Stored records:

________________________________________

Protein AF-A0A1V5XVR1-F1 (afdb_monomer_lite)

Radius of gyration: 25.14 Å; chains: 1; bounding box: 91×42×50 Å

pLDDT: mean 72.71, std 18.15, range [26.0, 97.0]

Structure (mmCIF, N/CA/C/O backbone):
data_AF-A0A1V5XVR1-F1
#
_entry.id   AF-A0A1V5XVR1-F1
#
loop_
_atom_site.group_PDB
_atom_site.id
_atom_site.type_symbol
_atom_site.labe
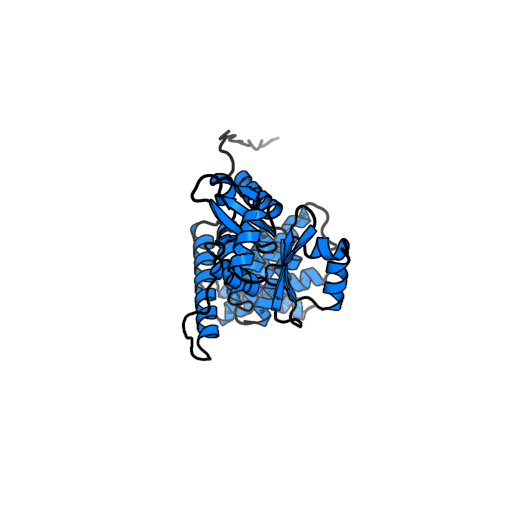l_atom_id
_atom_site.label_alt_id
_atom_site.label_comp_id
_atom_site.label_asym_id
_atom_site.label_entity_id
_atom_site.label_seq_id
_atom_site.pdbx_PDB_ins_code
_atom_site.Cartn_x
_atom_site.Cartn_y
_atom_site.Cartn_z
_atom_site.occupancy
_atom_site.B_iso_or_equiv
_atom_site.auth_seq_id
_atom_site.auth_comp_id
_atom_site.auth_asym_id
_atom_site.auth_atom_id
_atom_site.pdbx_PDB_model_num
ATOM 1 N N . MET A 1 1 ? 61.895 -10.155 15.085 1.00 42.25 1 MET A N 1
ATOM 2 C CA . MET A 1 1 ? 61.678 -8.896 15.829 1.00 42.25 1 MET A CA 1
ATOM 3 C C . MET A 1 1 ? 60.946 -7.920 14.931 1.00 42.25 1 MET A C 1
ATOM 5 O O . MET A 1 1 ? 61.522 -7.531 13.928 1.00 42.25 1 MET A O 1
ATOM 9 N N . ALA A 1 2 ? 59.694 -7.607 15.272 1.00 39.31 2 ALA A N 1
ATOM 10 C CA . ALA A 1 2 ? 59.029 -6.304 15.129 1.00 39.31 2 ALA A CA 1
ATOM 11 C C . ALA A 1 2 ? 57.508 -6.530 15.110 1.00 39.31 2 ALA A C 1
ATOM 13 O O . ALA A 1 2 ? 56.891 -6.643 14.055 1.00 39.31 2 ALA A O 1
ATOM 14 N N . ASN A 1 3 ? 56.923 -6.601 16.309 1.00 39.62 3 ASN A N 1
ATOM 15 C CA . ASN A 1 3 ? 55.510 -6.303 16.517 1.00 39.62 3 ASN A CA 1
ATOM 16 C C . ASN A 1 3 ? 55.245 -4.892 15.985 1.00 39.62 3 ASN A C 1
ATOM 18 O O . ASN A 1 3 ? 55.862 -3.939 16.461 1.00 39.62 3 ASN A O 1
ATOM 22 N N . LYS A 1 4 ? 54.325 -4.749 15.031 1.00 39.47 4 LYS A N 1
ATOM 23 C CA . LYS A 1 4 ? 53.703 -3.457 14.740 1.00 39.47 4 LYS A CA 1
ATOM 24 C C . LYS A 1 4 ? 52.254 -3.520 15.190 1.00 39.47 4 LYS A C 1
ATOM 26 O O . LYS A 1 4 ? 51.369 -3.986 14.485 1.00 39.47 4 LYS A O 1
ATOM 31 N N . THR A 1 5 ? 52.085 -3.098 16.433 1.00 37.94 5 THR A N 1
ATOM 32 C CA . THR A 1 5 ? 50.839 -2.827 17.135 1.00 37.94 5 THR A CA 1
ATOM 33 C C . THR A 1 5 ? 49.986 -1.862 16.310 1.00 37.94 5 THR A C 1
ATOM 35 O O . THR A 1 5 ? 50.403 -0.731 16.062 1.00 37.94 5 THR A O 1
ATOM 38 N N . LEU A 1 6 ? 48.804 -2.298 15.873 1.00 30.95 6 LEU A N 1
ATOM 39 C CA . LEU A 1 6 ? 47.803 -1.419 15.275 1.00 30.95 6 LEU A CA 1
ATOM 40 C C . LEU A 1 6 ? 47.013 -0.774 16.422 1.00 30.95 6 LEU A C 1
ATOM 42 O O . LEU A 1 6 ? 46.274 -1.450 17.134 1.00 30.95 6 LEU A O 1
ATOM 46 N N . ILE A 1 7 ? 47.229 0.520 16.646 1.00 35.69 7 ILE A N 1
ATOM 47 C CA . ILE A 1 7 ? 46.519 1.300 17.662 1.00 35.69 7 ILE A CA 1
ATOM 48 C C . ILE A 1 7 ? 45.133 1.647 17.104 1.00 35.69 7 ILE A C 1
ATOM 50 O O . ILE A 1 7 ? 45.009 2.455 16.186 1.00 35.69 7 ILE A O 1
ATOM 54 N N . LEU A 1 8 ? 44.096 1.017 17.657 1.00 29.97 8 LEU A N 1
ATOM 55 C CA . LEU A 1 8 ? 42.693 1.381 17.460 1.00 29.97 8 LEU A CA 1
ATOM 56 C C . LEU A 1 8 ? 42.376 2.617 18.313 1.00 29.97 8 LEU A C 1
ATOM 58 O O . LEU A 1 8 ? 42.347 2.535 19.538 1.00 29.97 8 LEU A O 1
ATOM 62 N N . PHE A 1 9 ? 42.115 3.756 17.673 1.00 27.78 9 PHE A N 1
ATOM 63 C CA . PHE A 1 9 ? 41.475 4.896 18.330 1.00 27.78 9 PHE A CA 1
ATOM 64 C C . PHE A 1 9 ? 39.956 4.733 18.237 1.00 27.78 9 PHE A C 1
ATOM 66 O O . PHE A 1 9 ? 39.350 5.032 17.211 1.00 27.78 9 PHE A O 1
ATOM 73 N N . THR A 1 10 ? 39.327 4.259 19.310 1.00 31.94 10 THR A N 1
ATOM 74 C CA . THR A 1 10 ? 37.874 4.360 19.482 1.00 31.94 10 THR A CA 1
ATOM 75 C C . THR A 1 10 ? 37.548 5.727 20.069 1.00 31.94 10 THR A C 1
ATOM 77 O O . THR A 1 10 ? 37.806 5.986 21.245 1.00 31.94 10 THR A O 1
ATOM 80 N N . VAL A 1 11 ? 36.983 6.614 19.255 1.00 26.00 11 VAL A N 1
ATOM 81 C CA . VAL A 1 11 ? 36.351 7.842 19.744 1.00 26.00 11 VAL A CA 1
ATOM 82 C C . VAL A 1 11 ? 34.924 7.484 20.152 1.00 26.00 11 VAL A C 1
ATOM 84 O O . VAL A 1 11 ? 34.014 7.439 19.330 1.00 26.00 11 VAL A O 1
ATOM 87 N N . SER A 1 12 ? 34.742 7.174 21.433 1.00 29.41 12 SER A N 1
ATOM 88 C CA . SER A 1 12 ? 33.427 6.933 22.029 1.00 29.41 12 SER A CA 1
ATOM 89 C C . SER A 1 12 ? 32.774 8.275 22.356 1.00 29.41 12 SER A C 1
ATOM 91 O O . SER A 1 12 ? 32.911 8.790 23.464 1.00 29.41 12 SER A O 1
ATOM 93 N N . ILE A 1 13 ? 32.079 8.865 21.385 1.00 28.02 13 ILE A N 1
ATOM 94 C CA . ILE A 1 13 ? 31.193 10.001 21.645 1.00 28.02 13 ILE A CA 1
ATOM 95 C C . ILE A 1 13 ? 29.883 9.445 22.207 1.00 28.02 13 ILE A C 1
ATOM 97 O O . ILE A 1 13 ? 29.052 8.902 21.483 1.00 28.02 13 ILE A O 1
ATOM 101 N N . TRP A 1 14 ? 29.707 9.578 23.521 1.00 31.59 14 TRP A N 1
ATOM 102 C CA . TRP A 1 14 ? 28.409 9.426 24.168 1.00 31.59 14 TRP A CA 1
ATOM 103 C C . TRP A 1 14 ? 27.571 10.672 23.875 1.00 31.59 14 TRP A C 1
ATOM 105 O O . TRP A 1 14 ? 27.580 11.635 24.636 1.00 31.59 14 TRP A O 1
ATOM 115 N N . LEU A 1 15 ? 26.862 10.662 22.748 1.00 27.28 15 LEU A N 1
ATOM 116 C CA . LEU A 1 15 ? 25.751 11.575 22.504 1.00 27.28 15 LEU A CA 1
ATOM 117 C C . LEU A 1 15 ? 24.463 10.796 22.762 1.00 27.28 15 LEU A C 1
ATOM 119 O O . LEU A 1 15 ? 24.030 9.980 21.953 1.00 27.28 15 LEU A O 1
ATOM 123 N N . TRP A 1 16 ? 23.875 11.027 23.933 1.00 33.06 16 TRP A N 1
ATOM 124 C CA . TRP A 1 16 ? 22.522 10.591 24.260 1.00 33.06 16 TRP A CA 1
ATOM 125 C C . TRP A 1 16 ? 21.546 11.522 23.528 1.00 33.06 16 TRP A C 1
ATOM 127 O O . TRP A 1 16 ? 20.980 12.446 24.102 1.00 33.06 16 TRP A O 1
ATOM 137 N N . SER A 1 17 ? 21.417 11.340 22.216 1.00 32.91 17 SER A N 1
ATOM 138 C CA . SER A 1 17 ? 20.285 11.847 21.449 1.00 32.91 17 SER A CA 1
ATOM 139 C C . SER A 1 17 ? 19.395 10.655 21.128 1.00 32.91 17 SER A C 1
ATOM 141 O O . SER A 1 17 ? 19.854 9.652 20.583 1.00 32.91 17 SER A O 1
ATOM 143 N N . ALA A 1 18 ? 18.125 10.732 21.522 1.00 34.75 18 ALA A N 1
ATOM 144 C CA . ALA A 1 18 ? 17.129 9.735 21.165 1.00 34.75 18 ALA A CA 1
ATOM 145 C C . ALA A 1 18 ? 17.153 9.523 19.641 1.00 34.75 18 ALA A C 1
ATOM 147 O O . ALA A 1 18 ? 16.881 10.441 18.868 1.00 34.75 18 ALA A O 1
ATOM 148 N N . SER A 1 19 ? 17.556 8.329 19.207 1.00 31.39 19 SER A N 1
ATOM 149 C CA . SER A 1 19 ? 17.675 8.000 17.791 1.00 31.39 19 SER A CA 1
ATOM 150 C C . SER A 1 19 ? 16.300 8.091 17.104 1.00 31.39 19 SER A C 1
ATOM 152 O O . SER A 1 19 ? 15.352 7.482 17.605 1.00 31.39 19 SER A O 1
ATOM 154 N N . PRO A 1 20 ? 16.180 8.721 15.917 1.00 39.03 20 PRO A N 1
ATOM 155 C CA . PRO A 1 20 ? 14.941 8.769 15.121 1.00 39.03 20 PRO A CA 1
ATOM 156 C C . PRO A 1 20 ? 14.326 7.392 14.804 1.00 39.03 20 PRO A C 1
ATOM 158 O O . PRO A 1 20 ? 13.138 7.285 14.510 1.00 39.03 20 PRO A O 1
ATOM 161 N N . ALA A 1 21 ? 15.120 6.322 14.905 1.00 33.38 21 ALA A N 1
ATOM 162 C CA . ALA A 1 21 ? 14.675 4.938 14.761 1.00 33.38 21 ALA A CA 1
ATOM 163 C C . ALA A 1 21 ? 13.639 4.506 15.823 1.00 33.38 21 ALA A C 1
ATOM 165 O O . ALA A 1 21 ? 12.789 3.668 15.528 1.00 33.38 21 ALA A O 1
ATOM 166 N N . HIS A 1 22 ? 13.666 5.088 17.031 1.00 31.23 22 HIS A N 1
ATOM 167 C CA . HIS A 1 22 ? 12.668 4.787 18.067 1.00 31.23 22 HIS A CA 1
ATOM 168 C C . HIS A 1 22 ? 11.292 5.402 17.751 1.00 31.23 22 HIS A C 1
ATOM 170 O O . HIS A 1 22 ? 10.277 4.763 18.017 1.00 31.23 22 HIS A O 1
ATOM 176 N N . ALA A 1 23 ? 11.246 6.584 17.125 1.00 33.16 23 ALA A N 1
ATOM 177 C CA . ALA A 1 23 ? 9.995 7.242 16.733 1.00 33.16 23 ALA A CA 1
ATOM 178 C C . ALA A 1 23 ? 9.331 6.558 15.520 1.00 33.16 23 ALA A C 1
ATOM 180 O O . ALA A 1 23 ? 8.129 6.312 15.522 1.00 33.16 23 ALA A O 1
ATOM 181 N N . ALA A 1 24 ? 10.114 6.140 14.516 1.00 31.44 24 ALA A N 1
ATOM 182 C CA . ALA A 1 24 ? 9.593 5.413 13.350 1.00 31.44 24 ALA A CA 1
ATOM 183 C C . ALA A 1 24 ? 8.995 4.035 13.710 1.00 31.44 24 ALA A C 1
ATOM 185 O O . ALA A 1 24 ? 7.972 3.631 13.153 1.00 31.44 24 ALA A O 1
ATOM 186 N N . GLY A 1 25 ? 9.603 3.331 14.673 1.00 37.06 25 GLY A N 1
ATOM 187 C CA . GLY A 1 25 ? 9.065 2.082 15.214 1.00 37.06 25 GLY A CA 1
ATOM 188 C C . GLY A 1 25 ? 7.754 2.275 15.986 1.00 37.06 25 GLY A C 1
ATOM 189 O O . GLY A 1 25 ? 6.859 1.436 15.878 1.00 37.06 25 GLY A O 1
ATOM 190 N N . GLN A 1 26 ? 7.597 3.386 16.717 1.00 43.50 26 GLN A N 1
ATOM 191 C CA . GLN A 1 26 ? 6.357 3.718 17.432 1.00 43.50 26 GLN A CA 1
ATOM 192 C C . GLN A 1 26 ? 5.204 4.076 16.480 1.00 43.50 26 GLN A C 1
ATOM 194 O O . GLN A 1 26 ? 4.120 3.513 16.627 1.00 43.50 26 GLN A O 1
ATOM 199 N N . VAL A 1 27 ? 5.462 4.885 15.448 1.00 40.06 27 VAL A N 1
ATOM 200 C CA . VAL A 1 27 ? 4.491 5.296 14.410 1.00 40.06 27 VAL A CA 1
ATOM 201 C C . VAL A 1 27 ? 3.839 4.096 13.705 1.00 40.06 27 VAL A C 1
ATOM 203 O O . VAL A 1 27 ? 2.609 3.993 13.609 1.00 40.06 27 VAL A O 1
ATOM 206 N N . PHE A 1 28 ? 4.646 3.124 13.260 1.00 52.16 28 PHE A N 1
ATOM 207 C CA . PHE A 1 28 ? 4.122 1.919 12.605 1.00 52.16 28 PHE A CA 1
ATOM 208 C C . PHE A 1 28 ? 3.425 0.976 13.599 1.00 52.16 28 PHE A C 1
ATOM 210 O O . PHE A 1 28 ? 2.431 0.328 13.263 1.00 52.16 28 PHE A O 1
ATOM 217 N N . THR A 1 29 ? 3.900 0.929 14.848 1.00 70.50 29 THR A N 1
ATOM 218 C CA . THR A 1 29 ? 3.280 0.132 15.918 1.00 70.50 29 THR A CA 1
ATOM 219 C C . THR A 1 29 ? 1.890 0.656 16.273 1.00 70.50 29 THR A C 1
ATOM 221 O O . THR A 1 29 ? 0.953 -0.135 16.410 1.00 70.50 29 THR A O 1
ATOM 224 N N . LEU A 1 30 ? 1.730 1.977 16.375 1.00 71.69 30 LEU A N 1
ATOM 225 C CA . LEU A 1 30 ? 0.456 2.612 16.693 1.00 71.69 30 LEU A CA 1
ATOM 226 C C . LEU A 1 30 ? -0.554 2.443 15.557 1.00 71.69 30 LEU A C 1
ATOM 228 O O . LEU A 1 30 ? -1.661 1.953 15.791 1.00 71.69 30 LEU A O 1
ATOM 232 N N . SER A 1 31 ? -0.148 2.748 14.323 1.00 71.69 31 SER A N 1
ATOM 233 C CA . SER A 1 31 ? -1.013 2.619 13.146 1.00 71.69 31 SER A CA 1
ATOM 234 C C . SER A 1 31 ? -1.480 1.170 12.939 1.00 71.69 31 SER A C 1
ATOM 236 O O . SER A 1 31 ? -2.650 0.924 12.651 1.00 71.69 31 SER A O 1
ATOM 238 N N . LYS A 1 32 ? -0.604 0.182 13.182 1.00 77.81 32 LYS A N 1
ATOM 239 C CA . LYS A 1 32 ? -0.955 -1.248 13.139 1.00 77.81 32 LYS A CA 1
ATOM 240 C C . LYS A 1 32 ? -1.900 -1.660 14.270 1.00 77.81 32 LYS A C 1
ATOM 242 O O . LYS A 1 32 ? -2.805 -2.460 14.043 1.00 77.81 32 LYS A O 1
ATOM 247 N N . ARG A 1 33 ? -1.716 -1.124 15.481 1.00 89.25 33 ARG A N 1
ATOM 248 C CA . ARG A 1 33 ? -2.610 -1.376 16.627 1.00 89.25 33 ARG A CA 1
ATOM 249 C C . ARG A 1 33 ? -4.014 -0.823 16.382 1.00 89.25 33 ARG A C 1
ATOM 251 O O . ARG A 1 33 ? -4.991 -1.436 16.802 1.00 89.25 33 ARG A O 1
ATOM 258 N N . LEU A 1 34 ? -4.099 0.317 15.704 1.00 91.19 34 LEU A N 1
ATOM 259 C CA . LEU A 1 34 ? -5.346 1.011 15.396 1.00 91.19 34 LEU A CA 1
ATOM 260 C C . LEU A 1 34 ? -5.909 0.653 14.014 1.00 91.19 34 LEU A C 1
ATOM 262 O O . LEU A 1 34 ? -6.898 1.236 13.588 1.00 91.19 34 LEU A O 1
ATOM 266 N N . ALA A 1 35 ? -5.326 -0.324 13.319 1.00 86.38 35 ALA A N 1
ATOM 267 C CA . ALA A 1 35 ? -5.767 -0.755 12.001 1.00 86.38 35 ALA A CA 1
ATOM 268 C C . ALA A 1 35 ? -7.257 -1.141 11.996 1.00 86.38 35 ALA A C 1
ATOM 270 O O . ALA A 1 35 ? -7.703 -2.003 12.758 1.00 86.38 35 ALA A O 1
ATOM 271 N N . GLY A 1 36 ? -8.022 -0.503 11.112 1.00 87.44 36 GLY A N 1
ATOM 272 C CA . GLY A 1 36 ? -9.457 -0.711 10.968 1.00 87.44 36 GLY A CA 1
ATOM 273 C C . GLY A 1 36 ? -10.314 -0.031 12.034 1.00 87.44 36 GLY A C 1
ATOM 274 O O . GLY A 1 36 ? -11.520 -0.252 12.041 1.00 87.44 36 GLY A O 1
ATOM 275 N N . GLN A 1 37 ? -9.717 0.758 12.931 1.00 94.00 37 GLN A N 1
ATOM 276 C CA . GLN A 1 37 ? -10.438 1.514 13.948 1.00 94.00 37 GLN A CA 1
ATOM 277 C C . GLN A 1 37 ? -11.018 2.803 13.391 1.00 94.00 37 GLN A C 1
ATOM 279 O O . GLN A 1 37 ? -10.475 3.422 12.473 1.00 94.00 37 GLN A O 1
ATOM 284 N N . ILE A 1 38 ? -12.088 3.240 14.044 1.00 92.56 38 ILE A N 1
ATOM 285 C CA . ILE A 1 38 ? -12.607 4.592 13.912 1.00 92.56 38 ILE A CA 1
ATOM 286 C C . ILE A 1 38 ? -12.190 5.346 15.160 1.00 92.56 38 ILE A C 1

________________________________________

What is required:
Would you please repeat exactly the lines above, starting at the line with "ATOM 93 N N" and stopping at the line with "ATOM 150 C C", both included?

Task answer:
ATOM 93 N N . ILE A 1 13 ? 32.079 8.865 21.385 1.00 28.02 13 ILE A N 1
ATOM 94 C CA . ILE A 1 13 ? 31.193 10.001 21.645 1.00 28.02 13 ILE A CA 1
ATOM 95 C C . ILE A 1 13 ? 29.883 9.445 22.207 1.00 28.02 13 ILE A C 1
ATOM 97 O O . ILE A 1 13 ? 29.052 8.902 21.483 1.00 28.02 13 ILE A O 1
ATOM 101 N N . TRP A 1 14 ? 29.707 9.578 23.521 1.00 31.59 14 TRP A N 1
ATOM 102 C CA . TRP A 1 14 ? 28.409 9.426 24.168 1.00 31.59 14 TRP A CA 1
ATOM 103 C C . TRP A 1 14 ? 27.571 10.672 23.875 1.00 31.59 14 TRP A C 1
ATOM 105 O O . TRP A 1 14 ? 27.580 11.635 24.636 1.00 31.59 14 TRP A O 1
ATOM 115 N N . LEU A 1 15 ? 26.862 10.662 22.748 1.00 27.28 15 LEU A N 1
ATOM 116 C CA . LEU A 1 15 ? 25.751 11.575 22.504 1.00 27.28 15 LEU A CA 1
ATOM 117 C C . LEU A 1 15 ? 24.463 10.796 22.762 1.00 27.28 15 LEU A C 1
ATOM 119 O O . LEU A 1 15 ? 24.030 9.980 21.953 1.00 27.28 15 LEU A O 1
ATOM 123 N N . TRP A 1 16 ? 23.875 11.027 23.933 1.00 33.06 16 TRP A N 1
ATOM 124 C CA . TRP A 1 16 ? 22.522 10.591 24.260 1.00 33.06 16 TRP A CA 1
ATOM 125 C C . TRP A 1 16 ? 21.546 11.522 23.528 1.00 33.06 16 TRP A C 1
ATOM 127 O O . TRP A 1 16 ? 20.980 12.446 24.102 1.00 33.06 16 TRP A O 1
ATOM 137 N N . SER A 1 17 ? 21.417 11.340 22.216 1.00 32.91 17 SER A N 1
ATOM 138 C CA . SER A 1 17 ? 20.285 11.847 21.449 1.00 32.91 17 SER A CA 1
ATOM 139 C C . SER A 1 17 ? 19.395 10.655 21.128 1.00 32.91 17 SER A C 1
ATOM 141 O O . SER A 1 17 ? 19.854 9.652 20.583 1.00 32.91 17 SER A O 1
ATOM 143 N N . ALA A 1 18 ? 18.125 10.732 21.522 1.00 34.75 18 ALA A N 1
ATOM 144 C CA . ALA A 1 18 ? 17.129 9.735 21.165 1.00 34.75 18 ALA A CA 1
ATOM 145 C C . ALA A 1 18 ? 17.153 9.523 19.641 1.00 34.75 18 ALA A C 1
ATOM 147 O O . ALA A 1 18 ? 16.881 10.441 18.868 1.00 34.75 18 ALA A O 1
ATOM 148 N N . SER A 1 19 ? 17.556 8.329 19.207 1.00 31.39 19 SER A N 1
ATOM 149 C CA . SER A 1 19 ? 17.675 8.000 17.791 1.00 31.39 19 SER A CA 1
ATOM 150 C C . SER A 1 19 ? 16.300 8.091 17.104 1.00 31.39 19 SER A C 1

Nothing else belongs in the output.